BRIEF DESCRIPTION OF THE DRAWINGS
[0010] For a more complete understanding of the present disclosure
and the advantages thereof, reference is now made to the following
brief description, taken in connection with the accompanying
drawings and detailed description:
[0011] FIG. 1 is a partial cutaway view of an embodiment of an
operating environment associated with a pressure control valve
tool;
[0012] FIG. 2 is a cutaway view of an embodiment of a pressure
control valve tool in a first configuration;
[0013] FIG. 3 is a cutaway view of another embodiment of a pressure
control valve tool in a first configuration;
[0014] FIG. 4 is a partial cutaway view of an embodiment of a
pressure control valve tool in a first configuration;
[0015] FIG. 5 is a cutaway view of an embodiment of a pressure
control valve tool in a second configuration comprising a first
obturating member;
[0016] FIG. 6 is a cutaway view of an embodiment of a pressure
control valve tool in a second configuration;
[0017] FIG. 7 is a cutaway view of an embodiment of a pressure
control valve tool in a second configuration comprising a second
obturating member; and
[0018] FIG. 8 is a cutaway of an embodiment of a pressure control
valve tool in a third configuration.
DETAILED DESCRIPTION OF THE EMBODIMENTS
[0019] In the drawings and description that follow, like parts are
typically marked throughout the specification and drawings with the
same reference numerals, respectively.

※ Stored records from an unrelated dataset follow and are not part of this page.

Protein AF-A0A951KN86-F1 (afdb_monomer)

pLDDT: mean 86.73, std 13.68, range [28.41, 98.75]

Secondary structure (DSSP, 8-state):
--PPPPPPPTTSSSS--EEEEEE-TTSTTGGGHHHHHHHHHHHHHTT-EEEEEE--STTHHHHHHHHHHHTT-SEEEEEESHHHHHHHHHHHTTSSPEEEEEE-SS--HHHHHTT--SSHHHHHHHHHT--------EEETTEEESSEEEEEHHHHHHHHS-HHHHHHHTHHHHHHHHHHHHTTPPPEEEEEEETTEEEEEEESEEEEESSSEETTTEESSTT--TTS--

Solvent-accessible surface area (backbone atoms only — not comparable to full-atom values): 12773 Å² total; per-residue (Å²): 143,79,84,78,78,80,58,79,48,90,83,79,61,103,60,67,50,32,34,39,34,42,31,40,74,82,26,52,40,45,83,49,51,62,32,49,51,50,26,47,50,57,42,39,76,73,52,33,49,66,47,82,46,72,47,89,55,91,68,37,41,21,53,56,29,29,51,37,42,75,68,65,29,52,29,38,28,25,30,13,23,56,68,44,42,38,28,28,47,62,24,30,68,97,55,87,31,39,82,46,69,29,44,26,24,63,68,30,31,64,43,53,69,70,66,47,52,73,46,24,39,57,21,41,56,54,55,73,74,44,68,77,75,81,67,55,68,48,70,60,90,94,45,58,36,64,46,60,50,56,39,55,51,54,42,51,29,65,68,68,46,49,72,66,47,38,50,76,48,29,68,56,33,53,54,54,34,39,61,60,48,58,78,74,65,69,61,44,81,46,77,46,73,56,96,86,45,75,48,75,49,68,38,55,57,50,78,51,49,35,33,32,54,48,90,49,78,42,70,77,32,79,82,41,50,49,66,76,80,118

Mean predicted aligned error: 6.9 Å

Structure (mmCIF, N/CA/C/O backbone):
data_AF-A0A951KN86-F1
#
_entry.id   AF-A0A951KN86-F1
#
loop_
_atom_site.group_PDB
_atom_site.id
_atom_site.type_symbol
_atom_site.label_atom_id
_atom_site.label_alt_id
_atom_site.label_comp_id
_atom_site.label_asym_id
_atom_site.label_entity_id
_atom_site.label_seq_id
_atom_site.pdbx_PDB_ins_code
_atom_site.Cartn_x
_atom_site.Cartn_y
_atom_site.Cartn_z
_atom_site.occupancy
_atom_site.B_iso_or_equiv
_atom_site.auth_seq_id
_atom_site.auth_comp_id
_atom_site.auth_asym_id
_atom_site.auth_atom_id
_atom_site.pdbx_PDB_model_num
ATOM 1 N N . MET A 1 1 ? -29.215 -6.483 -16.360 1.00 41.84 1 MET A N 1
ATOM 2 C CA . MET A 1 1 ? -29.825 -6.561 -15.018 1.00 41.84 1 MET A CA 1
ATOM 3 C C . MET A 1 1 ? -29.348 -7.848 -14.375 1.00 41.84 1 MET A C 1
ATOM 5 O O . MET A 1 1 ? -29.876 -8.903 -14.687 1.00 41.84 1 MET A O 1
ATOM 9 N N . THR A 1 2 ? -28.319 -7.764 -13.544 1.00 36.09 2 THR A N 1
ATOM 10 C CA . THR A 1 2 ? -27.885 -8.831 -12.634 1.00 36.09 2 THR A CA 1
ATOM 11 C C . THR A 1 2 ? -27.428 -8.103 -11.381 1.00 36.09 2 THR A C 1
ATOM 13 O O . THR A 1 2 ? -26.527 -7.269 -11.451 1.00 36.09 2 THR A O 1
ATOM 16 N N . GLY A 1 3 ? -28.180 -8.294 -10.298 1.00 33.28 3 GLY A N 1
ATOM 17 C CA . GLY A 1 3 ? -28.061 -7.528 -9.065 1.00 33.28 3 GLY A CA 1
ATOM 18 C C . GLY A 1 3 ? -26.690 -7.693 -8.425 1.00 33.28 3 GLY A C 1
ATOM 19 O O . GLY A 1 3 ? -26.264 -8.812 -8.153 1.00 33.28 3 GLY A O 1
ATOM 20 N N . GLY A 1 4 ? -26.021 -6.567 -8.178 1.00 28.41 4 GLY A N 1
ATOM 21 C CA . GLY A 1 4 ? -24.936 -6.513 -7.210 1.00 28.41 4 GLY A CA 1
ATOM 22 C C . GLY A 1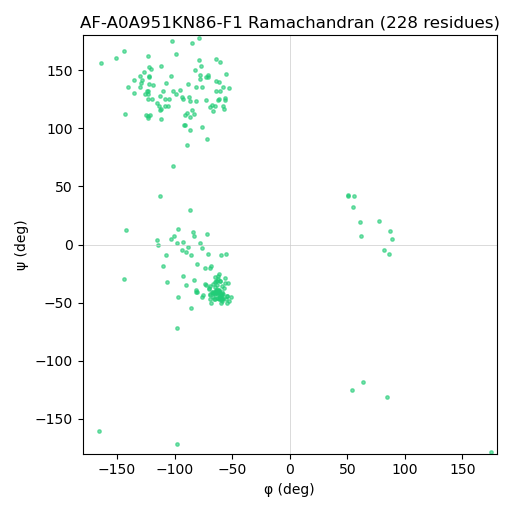 4 ? -25.544 -6.686 -5.826 1.00 28.41 4 GLY A C 1
ATOM 23 O O . GLY A 1 4 ? -26.404 -5.898 -5.430 1.00 28.41 4 GLY A O 1
ATOM 24 N N . ALA A 1 5 ? -25.149 -7.749 -5.131 1.00 36.06 5 ALA A N 1
ATOM 25 C CA . ALA A 1 5 ? -25.452 -7.920 -3.722 1.00 36.06 5 ALA A CA 1
ATOM 26 C C . ALA A 1 5 ? -24.922 -6.692 -2.968 1.00 36.06 5 ALA A C 1
ATOM 28 O O . ALA A 1 5 ? -23.751 -6.336 -3.100 1.00 36.06 5 ALA A O 1
ATOM 29 N N . ALA A 1 6 ? -25.804 -6.017 -2.232 1.00 35.78 6 ALA A N 1
ATOM 30 C CA . ALA A 1 6 ? -25.408 -4.993 -1.282 1.00 35.78 6 ALA A CA 1
ATOM 31 C C . ALA A 1 6 ? -24.454 -5.648 -0.275 1.00 35.78 6 ALA A C 1
ATOM 33 O O . ALA A 1 6 ? -24.824 -6.634 0.356 1.00 35.78 6 ALA A O 1
ATOM 34 N N . GLY A 1 7 ? -23.216 -5.159 -0.195 1.00 40.88 7 GLY A N 1
ATOM 35 C CA . GLY A 1 7 ? -22.246 -5.652 0.775 1.00 40.88 7 GLY A CA 1
ATOM 36 C C . GLY A 1 7 ? -22.759 -5.386 2.184 1.00 40.88 7 GLY A C 1
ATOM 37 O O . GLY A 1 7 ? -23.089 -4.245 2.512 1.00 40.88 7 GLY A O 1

In addition, similar
reference numerals may refer to similar components in different
embodiments disclosed herein. The drawing figures are not
necessarily to scale. Certain features of the invention may be
shown exaggerated in scale or in somewhat schematic form and some
details of conventional elements may not be shown in the interest
of clarity and conciseness. The present invention is susceptible to
embodiments of different forms. Specific embodiments are described
in detail and are shown in the drawings, with the understanding
that the present disclosure is not intended to limit the invention
to the embodiments illustrated and described herein. It is to be
fully recognized that the different teachings of the embodiments
discussed herein may be employed separately or in any suitable
combination to produce desired results.
[0020] Unless otherwise specified, use of the terms "connect,"
"engage," "couple," "attach," or any other like term describing an
interaction between elements is not meant to limit the interaction
to direct interaction between the elements and may also include
indirect interaction between the elements described.
[0021] Unless otherwise specified, use of the terms "up," "upper,"
"upward," "up-hole," "upstream," or other like terms shall be
construed as generally from the formation toward the surface or
toward the surface of a body of water; likewise, use of "down,"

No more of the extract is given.